Print of a photomechanical portrait of Reverend Richard Davis taken ca. 1860, from the file print collection, Box 16. Ref: PAColl-7344-97, Alexander Turnbull Library, Wellington, New Zealand, sourced from http://natlib.govt.nz/records/23073407 (From A. M. Lorrey et al., 2016).

Print of a photomechanical portrait of Reverend Richard Davis taken ca. 1860, from the file print collection, Box 16. Ref:
PAColl-7344-97, Alexander Turnbull Library, Wellington, New Zealand, sourced from http://natlib.govt.nz/records/23073407 (From A. M. Lorrey et al., 2016).

The diaries were kept by Reverend Richard Davis, born in Dorset (England) in 1790. The Reverend was associated to the Church Mission Society (CMS) of England; an connection which lead him to settle in the blustery Northland Peninsula in the far north of New Zealand, back in 1831.

From 1839 to 1844, and then again from 1848 to 1851, Davis collected over 13,000 meteorological measurements and made detailed notes about the condition of the local environment.

The Reverend’s collection of data is remarkable, not only for its detail, but also because it is the earliest record of land-based meteorological measurements from New Zealand found to date.

He took twice daily temperature measurements – one at 9 a.m. and one at 12 noon – as well as noon pressure measurements. Qualitative observations included information about wind direction and strength, as well as detailed cloud cover descriptions, and notes on the occurrence of hail, frost, rainfall, snowfall, thunderstorms, lightning, sunsets and behavior of wildlife.

The journals also reveal that the Reverend was not keen on particularly gloomy days, when the winds were strong and blustery, cloud cover hung low and was often accompanied by rain.  On 67 separate occasions, Davis’ used the term “dirty weather” to described days like this.

It is important to assess the reliability of the measurements taken by Davis before drawing comparisons between 19th and 20th Century weather patterns for the island of the long white cloud; and especially if the data are to be integrated within past climate and weather reconstructions for New Zealand and the Southern Hemisphere.

To do so, the Auckland based researchers, compared the Reverend’s pressure measurements with observations made by ships travelling through New Zealand waters or stationed on the island (usually completing military operations), during the same time interval. The Reverend’s daily pressure observations are regularly lower (on average by -0:64 ± 0:10 inches of mercury) than those taken on board the ships. The offset is consistent with the change in altitude between the ships anchored in harbour versus the land-based measurements made by Davis; meaning the Reverend’s pressure measurements are robust.

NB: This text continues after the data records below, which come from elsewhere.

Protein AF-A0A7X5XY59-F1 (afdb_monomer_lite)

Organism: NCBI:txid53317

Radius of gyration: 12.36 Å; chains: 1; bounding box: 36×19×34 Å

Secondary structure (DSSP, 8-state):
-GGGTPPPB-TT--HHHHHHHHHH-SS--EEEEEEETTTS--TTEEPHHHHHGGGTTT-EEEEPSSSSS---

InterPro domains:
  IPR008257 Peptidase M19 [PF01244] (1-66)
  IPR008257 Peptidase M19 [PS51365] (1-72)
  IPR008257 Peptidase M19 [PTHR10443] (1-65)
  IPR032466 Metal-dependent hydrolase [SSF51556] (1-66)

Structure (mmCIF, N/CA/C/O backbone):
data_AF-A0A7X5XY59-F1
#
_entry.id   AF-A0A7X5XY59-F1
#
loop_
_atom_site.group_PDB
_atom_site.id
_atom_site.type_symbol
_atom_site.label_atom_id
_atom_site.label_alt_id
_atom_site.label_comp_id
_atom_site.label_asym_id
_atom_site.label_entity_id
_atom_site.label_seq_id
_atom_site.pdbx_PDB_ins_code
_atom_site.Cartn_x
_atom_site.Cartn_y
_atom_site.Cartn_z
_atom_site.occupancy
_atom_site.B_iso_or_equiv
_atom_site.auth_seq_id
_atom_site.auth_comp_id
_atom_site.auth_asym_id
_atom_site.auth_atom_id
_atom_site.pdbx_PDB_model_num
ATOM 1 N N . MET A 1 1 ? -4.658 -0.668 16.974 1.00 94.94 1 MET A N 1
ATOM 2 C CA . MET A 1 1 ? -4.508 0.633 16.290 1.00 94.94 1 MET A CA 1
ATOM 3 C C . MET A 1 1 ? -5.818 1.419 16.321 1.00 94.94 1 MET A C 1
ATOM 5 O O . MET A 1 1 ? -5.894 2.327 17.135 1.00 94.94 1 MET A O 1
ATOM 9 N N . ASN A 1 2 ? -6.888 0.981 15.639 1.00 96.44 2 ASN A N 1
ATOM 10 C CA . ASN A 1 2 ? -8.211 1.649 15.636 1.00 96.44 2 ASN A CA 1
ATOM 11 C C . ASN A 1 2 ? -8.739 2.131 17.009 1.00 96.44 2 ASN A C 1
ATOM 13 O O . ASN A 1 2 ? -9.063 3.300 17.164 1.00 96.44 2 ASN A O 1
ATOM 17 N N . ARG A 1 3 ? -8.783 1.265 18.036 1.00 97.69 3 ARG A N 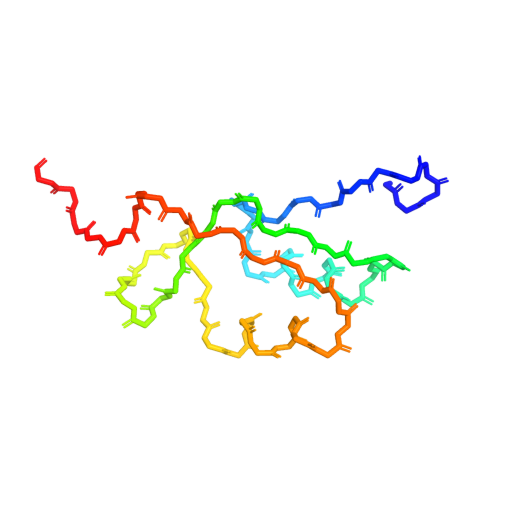1
ATOM 18 C CA . ARG A 1 3 ? -9.272 1.642 19.385 1.00 97.69 3 ARG A CA 1
ATOM 19 C C . ARG A 1 3 ? -8.466 2.774 20.038 1.00 97.69 3 ARG A C 1
ATOM 21 O O . ARG A 1 3 ? -9.007 3.515 20.844 1.00 97.69 3 ARG A O 1
ATOM 28 N N . LEU A 1 4 ? -7.170 2.847 19.743 1.00 97.88 4 LEU A N 1
ATOM 29 C CA . LEU A 1 4 ? -6.239 3.792 20.361 1.00 97.88 4 LEU A CA 1
ATOM 30 C C . LEU A 1 4 ? -6.080 5.082 19.543 1.00 97.88 4 LEU A C 1
ATOM 32 O O . LEU A 1 4 ? -5.338 5.957 19.967 1.00 97.88 4 LEU A O 1
ATOM 36 N N . GLY A 1 5 ? -6.719 5.189 18.371 1.00 95.38 5 GLY A N 1
ATOM 37 C CA . GLY A 1 5 ? -6.518 6.323 17.463 1.00 95.38 5 GLY A CA 1
ATOM 38 C C . GLY A 1 5 ? -5.133 6.355 16.807 1.00 95.38 5 GLY A C 1
ATOM 39 O O . GLY A 1 5 ? -4.677 7.415 16.396 1.00 95.38 5 GLY A O 1
ATOM 40 N N . MET A 1 6 ? -4.444 5.212 16.722 1.00 96.56 6 MET A N 1
ATOM 41 C CA . MET A 1 6 ? -3.164 5.121 16.011 1.00 96.56 6 MET A CA 1
ATOM 42 C C . MET A 1 6 ? -3.404 4.948 14.512 1.00 96.56 6 MET A C 1
ATOM 44 O O . MET A 1 6 ? -4.132 4.030 14.123 1.00 96.56 6 MET A O 1
ATOM 48 N N . VAL A 1 7 ? -2.744 5.775 13.700 1.00 94.69 7 VAL A N 1
ATOM 49 C CA . VAL A 1 7 ? -2.739 5.649 12.236 1.00 94.69 7 VAL A CA 1
ATOM 50 C C . VAL A 1 7 ? -2.029 4.357 11.836 1.00 94.69 7 VAL A C 1
ATOM 52 O O . VAL A 1 7 ? -0.974 4.028 12.376 1.00 94.69 7 VAL A O 1
ATOM 55 N N . ILE A 1 8 ? -2.631 3.620 10.905 1.00 96.31 8 ILE A N 1
ATOM 56 C CA . ILE A 1 8 ? -2.051 2.407 10.326 1.00 96.31 8 ILE A CA 1
ATOM 57 C C . ILE A 1 8 ? -1.285 2.818 9.071 1.00 96.31 8 ILE A C 1
ATOM 59 O O . ILE A 1 8 ? -1.899 3.320 8.130 1.00 96.31 8 ILE A O 1
ATOM 63 N N . ASP A 1 9 ? 0.031 2.607 9.072 1.00 97.06 9 ASP A N 1
ATOM 64 C CA . ASP A 1 9 ? 0.880 2.786 7.893 1.00 97.06 9 ASP A CA 1
ATOM 65 C C . ASP A 1 9 ? 1.116 1.441 7.199 1.00 97.06 9 ASP A C 1
ATOM 67 O O . ASP A 1 9 ? 1.468 0.459 7.855 1.00 97.06 9 ASP A O 1
ATOM 71 N N . VAL A 1 10 ? 0.900 1.399 5.887 1.00 96.44 10 VAL A N 1
ATOM 72 C CA . VAL A 1 10 ? 1.051 0.196 5.051 1.00 96.44 10 VAL A CA 1
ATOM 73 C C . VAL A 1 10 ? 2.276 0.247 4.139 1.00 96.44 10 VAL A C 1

Reverend Richard Davis pressure observation vs. expedition measurements (leader noted in parentheses) from USS Vincennes (Wilkes), the corvettes Astrolabe and Zelee (d’Urville) and the HMS Erebus (Ross). There are 29 pairs of daily observations and so the x axis simply shows the comparisons of Davis’ record to the three ships in a sequence with the specific intervals noted. (From A. M. Lorrey et al., 2016).

Reverend Richard Davis pressure observation vs. expedition measurements (leader noted in parentheses) from USS Vincennes (Wilkes), the corvettes Astrolabe and Zelee (d’Urville) and the HMS Erebus (Ross). There are 29 pairs of daily observations and so the x axis simply shows the comparisons of Davis’ record to the three ships in a sequence with the specific intervals noted. (From A. M. Lorrey et al., 2016).

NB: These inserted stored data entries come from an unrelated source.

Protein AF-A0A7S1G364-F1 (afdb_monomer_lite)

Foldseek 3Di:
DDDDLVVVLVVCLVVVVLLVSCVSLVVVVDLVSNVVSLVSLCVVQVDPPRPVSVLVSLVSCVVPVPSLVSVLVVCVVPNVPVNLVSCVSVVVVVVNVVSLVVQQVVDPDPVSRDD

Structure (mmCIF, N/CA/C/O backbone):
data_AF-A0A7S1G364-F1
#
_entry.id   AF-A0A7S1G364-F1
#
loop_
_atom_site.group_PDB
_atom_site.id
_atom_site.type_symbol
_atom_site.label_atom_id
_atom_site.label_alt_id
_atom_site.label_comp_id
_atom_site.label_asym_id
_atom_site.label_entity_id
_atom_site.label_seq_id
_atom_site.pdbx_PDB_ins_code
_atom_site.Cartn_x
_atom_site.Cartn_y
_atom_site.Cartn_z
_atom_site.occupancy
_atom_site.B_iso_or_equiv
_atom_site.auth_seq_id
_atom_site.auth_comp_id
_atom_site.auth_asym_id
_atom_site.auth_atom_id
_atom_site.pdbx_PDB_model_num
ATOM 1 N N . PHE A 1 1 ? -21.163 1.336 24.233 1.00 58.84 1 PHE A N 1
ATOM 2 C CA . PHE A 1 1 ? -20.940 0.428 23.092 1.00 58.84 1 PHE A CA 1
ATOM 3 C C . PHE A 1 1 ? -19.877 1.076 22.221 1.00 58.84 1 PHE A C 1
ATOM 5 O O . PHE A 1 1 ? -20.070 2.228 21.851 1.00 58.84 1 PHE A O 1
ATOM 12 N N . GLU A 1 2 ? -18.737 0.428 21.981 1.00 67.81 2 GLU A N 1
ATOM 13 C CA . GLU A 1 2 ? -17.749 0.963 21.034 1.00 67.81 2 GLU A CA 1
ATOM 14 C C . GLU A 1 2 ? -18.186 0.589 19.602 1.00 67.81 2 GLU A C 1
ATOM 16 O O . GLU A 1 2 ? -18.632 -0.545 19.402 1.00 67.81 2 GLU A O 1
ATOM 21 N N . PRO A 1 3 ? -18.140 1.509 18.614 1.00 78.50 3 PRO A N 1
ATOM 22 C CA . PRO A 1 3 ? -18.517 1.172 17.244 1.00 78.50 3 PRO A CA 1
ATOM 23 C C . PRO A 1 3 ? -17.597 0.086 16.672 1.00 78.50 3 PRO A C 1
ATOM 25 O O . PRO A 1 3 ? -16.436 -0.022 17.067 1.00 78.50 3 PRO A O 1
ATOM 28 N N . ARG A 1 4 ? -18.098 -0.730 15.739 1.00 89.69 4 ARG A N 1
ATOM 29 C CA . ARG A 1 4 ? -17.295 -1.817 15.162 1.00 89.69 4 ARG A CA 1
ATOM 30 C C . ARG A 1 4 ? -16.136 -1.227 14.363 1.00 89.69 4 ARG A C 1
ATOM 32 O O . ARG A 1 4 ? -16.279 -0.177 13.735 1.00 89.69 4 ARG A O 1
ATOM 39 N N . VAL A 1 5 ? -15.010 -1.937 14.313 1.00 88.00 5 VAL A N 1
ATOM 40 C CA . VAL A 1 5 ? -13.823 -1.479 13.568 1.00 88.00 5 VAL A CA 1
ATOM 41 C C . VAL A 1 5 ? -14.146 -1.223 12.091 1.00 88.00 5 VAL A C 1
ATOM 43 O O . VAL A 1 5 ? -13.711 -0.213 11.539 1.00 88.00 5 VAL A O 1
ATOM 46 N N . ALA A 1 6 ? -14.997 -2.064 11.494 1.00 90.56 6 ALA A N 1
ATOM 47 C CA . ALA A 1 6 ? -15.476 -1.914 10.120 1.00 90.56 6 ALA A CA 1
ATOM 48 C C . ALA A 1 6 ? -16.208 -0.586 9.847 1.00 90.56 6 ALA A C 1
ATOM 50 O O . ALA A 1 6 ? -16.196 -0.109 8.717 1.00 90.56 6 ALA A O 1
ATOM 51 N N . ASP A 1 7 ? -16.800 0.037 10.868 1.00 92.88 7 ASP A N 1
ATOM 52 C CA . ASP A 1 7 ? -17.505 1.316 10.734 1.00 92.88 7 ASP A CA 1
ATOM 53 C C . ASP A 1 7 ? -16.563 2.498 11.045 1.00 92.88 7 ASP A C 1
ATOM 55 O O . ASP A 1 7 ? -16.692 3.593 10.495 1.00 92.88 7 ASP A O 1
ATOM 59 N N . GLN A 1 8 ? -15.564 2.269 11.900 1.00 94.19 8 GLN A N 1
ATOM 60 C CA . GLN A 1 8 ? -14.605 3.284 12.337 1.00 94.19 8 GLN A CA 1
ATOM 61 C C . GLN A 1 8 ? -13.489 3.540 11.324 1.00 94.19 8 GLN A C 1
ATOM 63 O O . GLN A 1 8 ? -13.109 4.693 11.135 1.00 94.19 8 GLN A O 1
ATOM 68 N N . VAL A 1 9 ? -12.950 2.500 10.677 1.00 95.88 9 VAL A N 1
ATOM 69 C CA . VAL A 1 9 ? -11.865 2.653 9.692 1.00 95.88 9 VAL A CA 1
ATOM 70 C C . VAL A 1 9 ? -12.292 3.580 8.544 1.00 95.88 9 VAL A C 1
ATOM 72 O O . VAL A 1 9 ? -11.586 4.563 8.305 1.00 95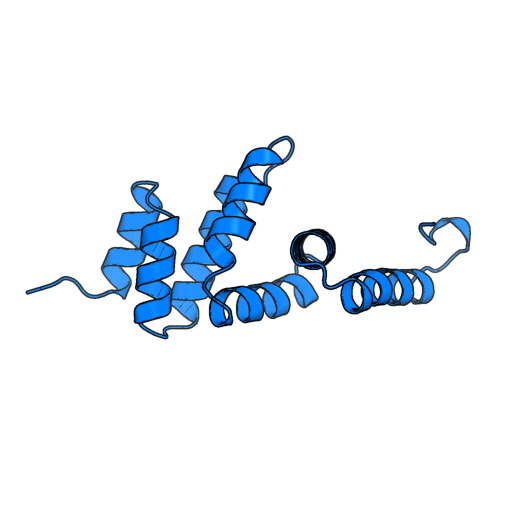.88 9 VAL A O 1
ATOM 75 N N . PRO A 1 10 ? -13.457 3.387 7.888 1.00 94.88 10 PRO A N 1
ATOM 76 C CA . PRO A 1 10 ? -13.923 4.311 6.855 1.00 94.88 10 PRO A CA 1
ATOM 77 C C . PRO A 1 10 ? -14.124 5.743 7.364 1.00 94.88 10 PRO A C 1
ATOM 79 O O . PRO A 1 10 ? -13.830 6.696 6.643 1.00 94.88 10 PRO A O 1
ATOM 82 N N . LEU A 1 11 ? -14.608 5.913 8.600 1.00 95.00 11 LEU A N 1
ATOM 83 C CA . LEU A 1 11 ? -14.799 7.233 9.200 1.00 95.00 11 LEU A CA 1
ATOM 84 C C . LEU A 1 11 ? -13.462 7.955 9.413 1.00 95.00 11 LEU A C 1
ATOM 86 O O . LEU A 1 11 ? -13.325 9.103 8.999 1.00 95.00 11 LEU A O 1
ATOM 90 N N . LEU A 1 12 ? -12.465 7.272 9.985 1.00 95.06 12 LEU A N 1
ATOM 91 C CA . LEU A 1 12 ? -11.123 7.823 10.197 1.00 95.06 12 LEU A CA 1
ATOM 92 C C . LEU A 1 12 ? -10.468 8.237 8.873 1.00 95.06 12 LEU A C 1
ATOM 94 O O . LEU A 1 12 ? -9.891 9.318 8.791 1.00 95.06 12 LEU A O 1
ATOM 98 N N . LEU A 1 13 ? -10.617 7.427 7.817 1.00 93.44 13 LEU A N 1
ATOM 99 C CA . LEU A 1 13 ? -10.133 7.780 6.477 1.00 93.44 13 LEU A CA 1
ATOM 100 C C . LEU A 1 13 ? -10.802 9.062 5.955 1.00 93.44 13 LEU A C 1
ATOM 102 O O . LEU A 1 13 ? -10.114 9.958 5.472 1.00 93.44 13 LEU A O 1
ATOM 106 N N . ARG A 1 14 ? -12.127 9.202 6.114 1.00 92.38 14 ARG A N 1
ATOM 107 C CA . ARG A 1 14 ? -12.866 10.421 5.724 1.00 92.38 14 ARG A CA 1
ATOM 108 C C . ARG A 1 14 ? -12.463 11.657 6.530 1.00 92.38 14 ARG A C 1
ATOM 110 O O . ARG A 1 14 ? -12.566 12.762 6.011 1.00 92.38 14 ARG A O 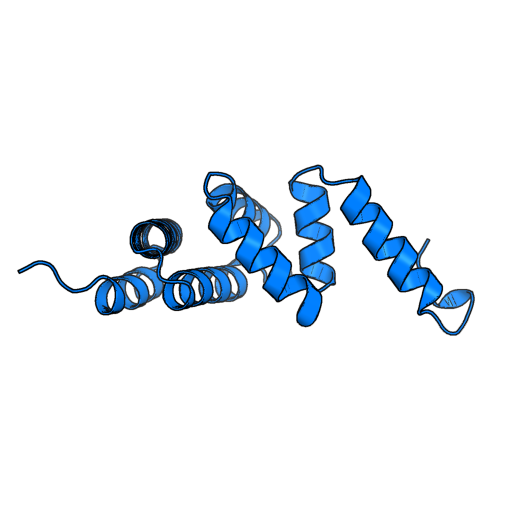1
ATOM 117 N N . MET A 1 15 ? -12.012 11.475 7.769 1.00 93.88 15 MET A N 1
ATOM 118 C CA . MET A 1 15 ? -11.497 12.544 8.632 1.00 93.88 15 MET A CA 1
ATOM 119 C C . MET A 1 15 ? -10.033 12.912 8.334 1.00 93.88 15 MET A C 1
ATOM 121 O O . MET A 1 15 ? -9.491 13.809 8.971 1.00 93.88 15 MET A O 1
ATOM 125 N N . GLY A 1 16 ? -9.376 12.231 7.388 1.00 88.81 16 GLY A N 1
ATOM 126 C CA . GLY A 1 16 ? -7.958 12.435 7.083 1.00 88.81 16 GLY A CA 1
ATOM 127 C C . GLY A 1 16 ? -7.003 11.751 8.068 1.00 88.81 16 GLY A C 1
ATOM 128 O O . GLY A 1 16 ? -5.788 11.837 7.903 1.00 88.81 16 GLY A O 1
ATOM 129 N N . GLU A 1 17 ? -7.512 11.001 9.048 1.00 91.00 17 GLU A N 1
ATOM 130 C CA . GLU A 1 17 ? -6.724 10.303 10.071 1.00 91.00 17 GLU A CA 1
ATOM 131 C C . GLU A 1 17 ? -6.176 8.956 9.562 1.00 91.00 17 GLU A C 1
ATOM 133 O O . GLU A 1 17 ? -6.360 7.896 10.165 1.00 91.00 17 GLU A O 1
ATOM 138 N N . SER A 1 18 ? -5.484 8.992 8.424 1.00 89.31 18 SER A N 1
ATOM 139 C CA . SER A 1 18 ? -5.066 7.806 7.669 1.00 89.31 18 SER A CA 1
ATOM 140 C C . SER A 1 18 ? -4.190 6.831 8.464 1.00 89.31 18 SER A C 1
ATOM 142 O O . SER A 1 18 ? -4.461 5.632 8.483 1.00 89.31 18 SER A O 1
ATOM 144 N N . SER A 1 19 ? -3.176 7.328 9.179 1.00 88.00 19 SER A 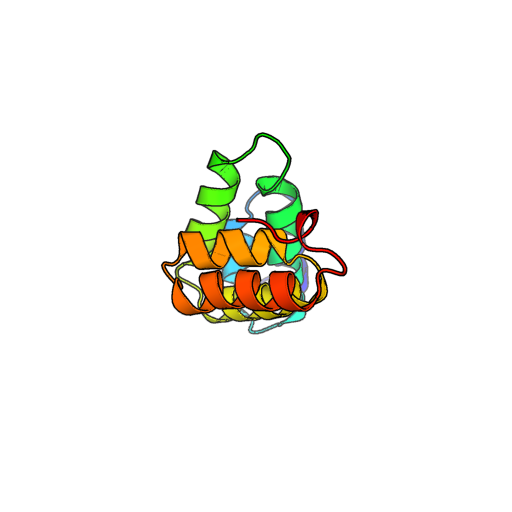N 1
ATOM 145 C CA . SER A 1 19 ? -2.283 6.478 9.981 1.00 88.00 19 SER A CA 1
ATOM 146 C C . SER A 1 19 ? -3.028 5.765 11.113 1.00 88.00 19 SER A C 1
ATOM 148 O O . SER A 1 19 ? -2.758 4.603 11.411 1.00 88.00 19 SER A O 1
ATOM 150 N N . ARG A 1 20 ? -4.014 6.437 11.722 1.00 91.94 20 ARG A N 1
ATOM 151 C CA . ARG A 1 20 ? -4.840 5.862 12.790 1.00 91.94 20 ARG A CA 1
ATOM 152 C C . ARG A 1 20 ? -5.846 4.856 12.237 1.00 91.94 20 ARG A C 1
ATOM 154 O O . ARG A 1 20 ? -6.068 3.821 12.862 1.00 91.94 20 ARG A O 1
ATOM 161 N N . ALA A 1 21 ? -6.408 5.123 11.058 1.00 93.88 21 ALA A N 1
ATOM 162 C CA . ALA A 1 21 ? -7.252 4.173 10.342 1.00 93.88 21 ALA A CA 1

There is no similar test which would verify the accuracy of Davis’ temperature measurements. However, the researchers argue that the (expected) annual cycles evident in his measurements, as well as the reliability of his other records mean that, at least some, of his readings are faithful to the local conditions. Not only that, Davis’ mean winter temperature anomalies are comparable to the temperatures reconstructed from tree rings and can be used by the researchers to gather information about the local atmospheric circulation at the time.

When compared to modern-day temperature measurements (from the Virtual Climate Station Network, VCSN), the journal data reveals that mid 1800s winters, at the far north of the island, were cooler. At present, atmospheric circulation over Northland means winds from the southwest are common, especially during the winter and spring. During the summer, easterly winds become dominant. There is a higher frequency of records of south and southwesterly winds in Davis’ diaries. Reconstructions of atmospheric flow over New Zealand in the 1800s, made with proxy tree-ring and coral data, also point towards more frequent south and southwesterly winds and cooler temperatures.

Not only that, the timing of monthly and seasonal climate anomalies, recorded both in tree-ring and the Davis diary data suggest that El Niño-Southern Oscillation (ENSO)-like conditions existed, in New Zealand, during the 1839-1851 time period. However, more work (and data) is needed in Australasia to corroborate the findings and define the extent of the ENSO conditions at the time.

With more data, better reconstructions of the atmospheric conditions in the southwest Pacific and Southern Hemisphere can be made. Combined with the newly found Davis’ records, these will make an important impact to the understanding of past weather and climate in the region.

By Laura Roberts Artal, EGU Communications Officer

The Waimate North mission house in the Far North of New Zealand where Davis lived (From: A. M. Lorrey et al., 2016).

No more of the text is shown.